_PROBLEM TO SOLVE_
Once you find the line below that has "pLDDT: mean 86.88, std", output it and every line after it exactly, stopping after the line that has "ATOM 34 C C", with no pictures.

****************************************

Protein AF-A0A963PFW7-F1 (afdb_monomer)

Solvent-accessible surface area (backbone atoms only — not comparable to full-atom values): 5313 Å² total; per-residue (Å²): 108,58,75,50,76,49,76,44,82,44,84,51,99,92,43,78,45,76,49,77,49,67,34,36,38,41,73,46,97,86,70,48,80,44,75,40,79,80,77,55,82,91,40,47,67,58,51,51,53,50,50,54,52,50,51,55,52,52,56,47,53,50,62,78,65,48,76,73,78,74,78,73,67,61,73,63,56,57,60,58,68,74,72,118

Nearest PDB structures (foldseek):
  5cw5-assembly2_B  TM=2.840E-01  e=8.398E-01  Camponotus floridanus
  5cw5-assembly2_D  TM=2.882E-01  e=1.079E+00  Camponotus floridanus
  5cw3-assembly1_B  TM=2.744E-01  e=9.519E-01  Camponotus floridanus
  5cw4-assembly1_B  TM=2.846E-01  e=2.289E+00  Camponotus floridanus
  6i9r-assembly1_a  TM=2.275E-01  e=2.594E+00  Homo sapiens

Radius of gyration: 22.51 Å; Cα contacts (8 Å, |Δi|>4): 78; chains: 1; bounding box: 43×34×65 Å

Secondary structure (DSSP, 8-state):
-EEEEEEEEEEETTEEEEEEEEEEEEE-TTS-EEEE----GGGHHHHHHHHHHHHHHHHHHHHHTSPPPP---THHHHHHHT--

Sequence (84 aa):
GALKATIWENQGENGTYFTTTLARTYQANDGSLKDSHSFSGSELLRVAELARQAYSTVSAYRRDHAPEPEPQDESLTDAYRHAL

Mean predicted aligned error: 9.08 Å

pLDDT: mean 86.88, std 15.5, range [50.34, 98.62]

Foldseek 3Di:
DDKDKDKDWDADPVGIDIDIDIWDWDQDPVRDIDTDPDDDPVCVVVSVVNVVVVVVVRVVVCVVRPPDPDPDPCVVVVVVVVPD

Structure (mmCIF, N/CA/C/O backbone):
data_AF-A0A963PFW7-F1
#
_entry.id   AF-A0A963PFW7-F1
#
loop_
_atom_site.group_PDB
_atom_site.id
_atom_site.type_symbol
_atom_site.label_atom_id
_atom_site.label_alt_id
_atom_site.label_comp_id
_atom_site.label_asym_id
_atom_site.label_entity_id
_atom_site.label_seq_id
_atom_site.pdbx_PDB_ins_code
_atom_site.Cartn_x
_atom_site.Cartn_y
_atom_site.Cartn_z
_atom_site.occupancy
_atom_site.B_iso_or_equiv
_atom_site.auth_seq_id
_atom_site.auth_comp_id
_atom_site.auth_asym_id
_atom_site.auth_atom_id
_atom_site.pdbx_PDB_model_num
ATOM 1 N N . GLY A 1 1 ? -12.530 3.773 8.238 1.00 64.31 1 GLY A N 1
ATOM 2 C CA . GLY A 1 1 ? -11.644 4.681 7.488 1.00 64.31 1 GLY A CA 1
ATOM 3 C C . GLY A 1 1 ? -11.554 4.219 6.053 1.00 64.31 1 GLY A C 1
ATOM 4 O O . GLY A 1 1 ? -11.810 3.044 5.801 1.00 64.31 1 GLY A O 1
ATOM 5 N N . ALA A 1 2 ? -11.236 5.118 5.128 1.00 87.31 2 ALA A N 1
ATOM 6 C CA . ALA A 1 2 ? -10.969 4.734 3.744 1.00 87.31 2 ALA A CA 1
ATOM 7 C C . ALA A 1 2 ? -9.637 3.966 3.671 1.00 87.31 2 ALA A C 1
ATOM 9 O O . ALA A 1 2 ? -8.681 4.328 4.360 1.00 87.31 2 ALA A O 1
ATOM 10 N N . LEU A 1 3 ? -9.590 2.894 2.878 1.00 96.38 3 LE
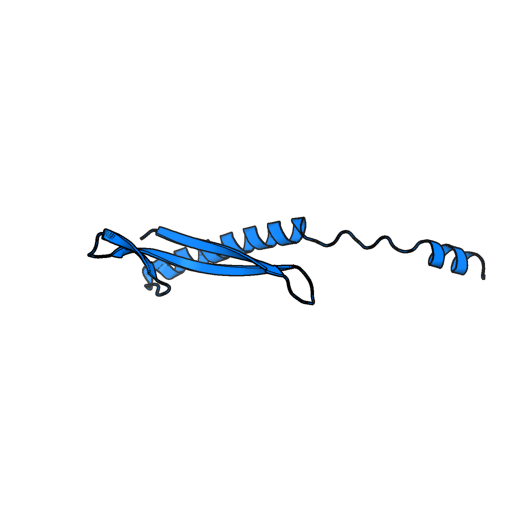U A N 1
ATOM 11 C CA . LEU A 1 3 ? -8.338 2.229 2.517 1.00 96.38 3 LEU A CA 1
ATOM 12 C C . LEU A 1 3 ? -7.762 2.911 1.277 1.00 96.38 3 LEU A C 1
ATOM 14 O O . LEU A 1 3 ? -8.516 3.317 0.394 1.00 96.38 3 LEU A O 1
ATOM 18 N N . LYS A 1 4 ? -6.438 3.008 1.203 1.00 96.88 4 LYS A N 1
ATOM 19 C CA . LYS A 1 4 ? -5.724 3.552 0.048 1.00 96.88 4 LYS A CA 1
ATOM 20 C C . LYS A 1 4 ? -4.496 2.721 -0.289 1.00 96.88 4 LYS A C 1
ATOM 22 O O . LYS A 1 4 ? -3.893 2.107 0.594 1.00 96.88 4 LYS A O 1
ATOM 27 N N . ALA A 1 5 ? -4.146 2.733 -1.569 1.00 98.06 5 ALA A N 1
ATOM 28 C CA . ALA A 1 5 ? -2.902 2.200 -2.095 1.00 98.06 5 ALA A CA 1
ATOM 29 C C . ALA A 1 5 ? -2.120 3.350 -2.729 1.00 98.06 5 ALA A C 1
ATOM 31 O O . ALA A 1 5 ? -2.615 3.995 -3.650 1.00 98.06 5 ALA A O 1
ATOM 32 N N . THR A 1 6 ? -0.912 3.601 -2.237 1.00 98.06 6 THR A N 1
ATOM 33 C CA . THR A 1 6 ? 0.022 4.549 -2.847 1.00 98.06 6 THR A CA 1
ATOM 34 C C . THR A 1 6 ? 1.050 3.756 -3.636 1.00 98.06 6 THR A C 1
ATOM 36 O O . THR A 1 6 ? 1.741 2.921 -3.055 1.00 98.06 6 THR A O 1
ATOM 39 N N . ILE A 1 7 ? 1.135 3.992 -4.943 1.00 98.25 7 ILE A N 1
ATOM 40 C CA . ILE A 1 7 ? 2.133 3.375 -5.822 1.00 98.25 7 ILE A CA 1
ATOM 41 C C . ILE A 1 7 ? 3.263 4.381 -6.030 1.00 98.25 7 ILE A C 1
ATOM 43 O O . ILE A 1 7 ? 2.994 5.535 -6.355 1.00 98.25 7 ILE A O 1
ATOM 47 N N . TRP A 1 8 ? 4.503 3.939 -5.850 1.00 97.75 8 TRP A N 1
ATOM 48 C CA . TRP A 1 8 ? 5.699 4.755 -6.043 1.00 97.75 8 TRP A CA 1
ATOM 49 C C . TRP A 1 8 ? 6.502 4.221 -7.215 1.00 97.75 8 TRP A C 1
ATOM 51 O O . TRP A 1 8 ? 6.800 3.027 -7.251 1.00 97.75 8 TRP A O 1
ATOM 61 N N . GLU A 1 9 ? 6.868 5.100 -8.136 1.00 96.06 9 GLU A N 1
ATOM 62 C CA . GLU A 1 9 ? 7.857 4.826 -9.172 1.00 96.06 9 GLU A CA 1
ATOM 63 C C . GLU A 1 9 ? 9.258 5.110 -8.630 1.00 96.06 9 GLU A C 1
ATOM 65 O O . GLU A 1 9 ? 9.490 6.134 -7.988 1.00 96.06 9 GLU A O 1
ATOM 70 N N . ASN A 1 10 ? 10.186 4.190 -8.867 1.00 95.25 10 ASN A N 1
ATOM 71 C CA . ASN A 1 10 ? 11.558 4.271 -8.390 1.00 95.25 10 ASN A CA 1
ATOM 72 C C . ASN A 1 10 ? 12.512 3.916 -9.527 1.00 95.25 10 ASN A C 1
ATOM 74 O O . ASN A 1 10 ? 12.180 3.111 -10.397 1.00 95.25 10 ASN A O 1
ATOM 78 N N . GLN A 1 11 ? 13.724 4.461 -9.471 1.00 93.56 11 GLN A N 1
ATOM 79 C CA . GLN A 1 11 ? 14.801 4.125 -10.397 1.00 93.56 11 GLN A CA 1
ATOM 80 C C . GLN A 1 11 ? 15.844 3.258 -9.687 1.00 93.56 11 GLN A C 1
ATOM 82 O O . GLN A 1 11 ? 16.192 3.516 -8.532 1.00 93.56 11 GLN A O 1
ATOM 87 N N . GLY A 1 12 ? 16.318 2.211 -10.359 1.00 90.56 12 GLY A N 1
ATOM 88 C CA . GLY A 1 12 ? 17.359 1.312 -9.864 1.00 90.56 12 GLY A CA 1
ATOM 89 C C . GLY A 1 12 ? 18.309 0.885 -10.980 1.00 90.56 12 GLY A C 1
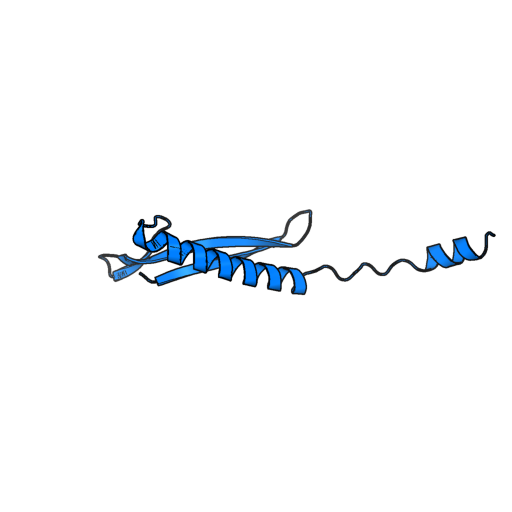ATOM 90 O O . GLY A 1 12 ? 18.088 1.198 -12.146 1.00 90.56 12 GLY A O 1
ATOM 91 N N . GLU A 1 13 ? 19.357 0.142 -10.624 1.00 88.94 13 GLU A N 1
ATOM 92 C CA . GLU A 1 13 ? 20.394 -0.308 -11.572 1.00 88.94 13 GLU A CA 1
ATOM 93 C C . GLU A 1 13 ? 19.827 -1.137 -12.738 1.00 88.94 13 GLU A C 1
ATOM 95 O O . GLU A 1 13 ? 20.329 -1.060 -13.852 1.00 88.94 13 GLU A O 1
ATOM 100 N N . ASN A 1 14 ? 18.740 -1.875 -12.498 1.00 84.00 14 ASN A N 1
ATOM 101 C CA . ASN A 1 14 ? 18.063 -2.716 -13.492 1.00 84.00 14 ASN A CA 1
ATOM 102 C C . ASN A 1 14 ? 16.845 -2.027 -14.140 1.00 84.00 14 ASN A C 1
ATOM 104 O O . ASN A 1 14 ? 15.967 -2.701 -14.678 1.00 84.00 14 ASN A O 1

****************************************

_ANSWER TO THE EXERCISE_
pLDDT: mean 86.88, std 15.5, range [50.34, 98.62]

Foldseek 3Di:
DDKDKDKDWDADPVGIDIDIDIWDWDQDPVRDIDTDPDDDPVCVVVSVVNVVVVVVVRVVVCVVRPPDPDPDPCVVVVVVVVPD

Structure (mmCIF, N/CA/C/O backbone):
data_AF-A0A963PFW7-F1
#
_entry.id   AF-A0A963PFW7-F1
#
loop_
_atom_site.group_PDB
_atom_site.id
_atom_site.type_symbol
_atom_site.label_atom_id
_atom_site.label_alt_id
_atom_site.label_comp_id
_atom_site.label_asym_id
_atom_site.label_entity_id
_atom_site.label_seq_id
_atom_site.pdbx_PDB_ins_code
_atom_site.Cartn_x
_atom_site.Cartn_y
_atom_site.Cartn_z
_atom_site.occupancy
_atom_site.B_iso_or_equiv
_atom_site.auth_seq_id
_atom_site.auth_comp_id
_atom_site.auth_asym_id
_atom_site.auth_atom_id
_atom_site.pdbx_PDB_model_num
ATOM 1 N N . GLY A 1 1 ? -12.530 3.773 8.238 1.00 64.31 1 GLY A N 1
ATOM 2 C CA . GLY A 1 1 ? -11.644 4.681 7.488 1.00 64.31 1 GLY A CA 1
ATOM 3 C C . GLY A 1 1 ? -11.554 4.219 6.053 1.00 64.31 1 GLY A C 1
ATOM 4 O O . GLY A 1 1 ? -11.810 3.044 5.801 1.00 64.31 1 GLY A O 1
ATOM 5 N N . ALA A 1 2 ? -11.236 5.118 5.128 1.00 87.31 2 ALA A N 1
ATOM 6 C CA . ALA A 1 2 ? -10.969 4.734 3.744 1.00 87.31 2 ALA A CA 1
ATOM 7 C C . ALA A 1 2 ? -9.637 3.966 3.671 1.00 87.31 2 ALA A C 1
ATOM 9 O O . ALA A 1 2 ? -8.681 4.328 4.360 1.00 87.31 2 ALA A O 1
ATOM 10 N N . LEU A 1 3 ? -9.590 2.894 2.878 1.00 96.38 3 LE
U A N 1
ATOM 11 C CA . LEU A 1 3 ? -8.338 2.229 2.517 1.00 96.38 3 LEU A CA 1
ATOM 12 C C . LEU A 1 3 ? -7.762 2.911 1.277 1.00 96.38 3 LEU A C 1
ATOM 14 O O . LEU A 1 3 ? -8.516 3.317 0.394 1.00 96.38 3 LEU A O 1
ATOM 18 N N . LYS A 1 4 ? -6.438 3.008 1.203 1.00 96.88 4 LYS A N 1
ATOM 19 C CA . LYS A 1 4 ? -5.724 3.552 0.048 1.00 96.88 4 LYS A CA 1
ATOM 20 C C . LYS A 1 4 ? -4.496 2.721 -0.289 1.00 96.88 4 LYS A C 1
ATOM 22 O O . LYS A 1 4 ? -3.893 2.107 0.594 1.00 96.88 4 LYS A O 1
ATOM 27 N N . ALA A 1 5 ? -4.146 2.733 -1.569 1.00 98.06 5 ALA A N 1
ATOM 28 C CA . ALA A 1 5 ? -2.902 2.200 -2.095 1.00 98.06 5 ALA A CA 1
ATOM 29 C C . ALA A 1 5 ? -2.120 3.350 -2.729 1.00 98.06 5 ALA A C 1
ATOM 31 O O . ALA A 1 5 ? -2.615 3.995 -3.650 1.00 98.06 5 ALA A O 1
ATOM 32 N N . THR A 1 6 ? -0.912 3.601 -2.237 1.00 98.06 6 THR A N 1
ATOM 33 C CA . THR A 1 6 ? 0.022 4.549 -2.847 1.00 98.06 6 THR A CA 1
ATOM 34 C C . THR A 1 6 ? 1.050 3.756 -3.636 1.00 98.06 6 THR A C 1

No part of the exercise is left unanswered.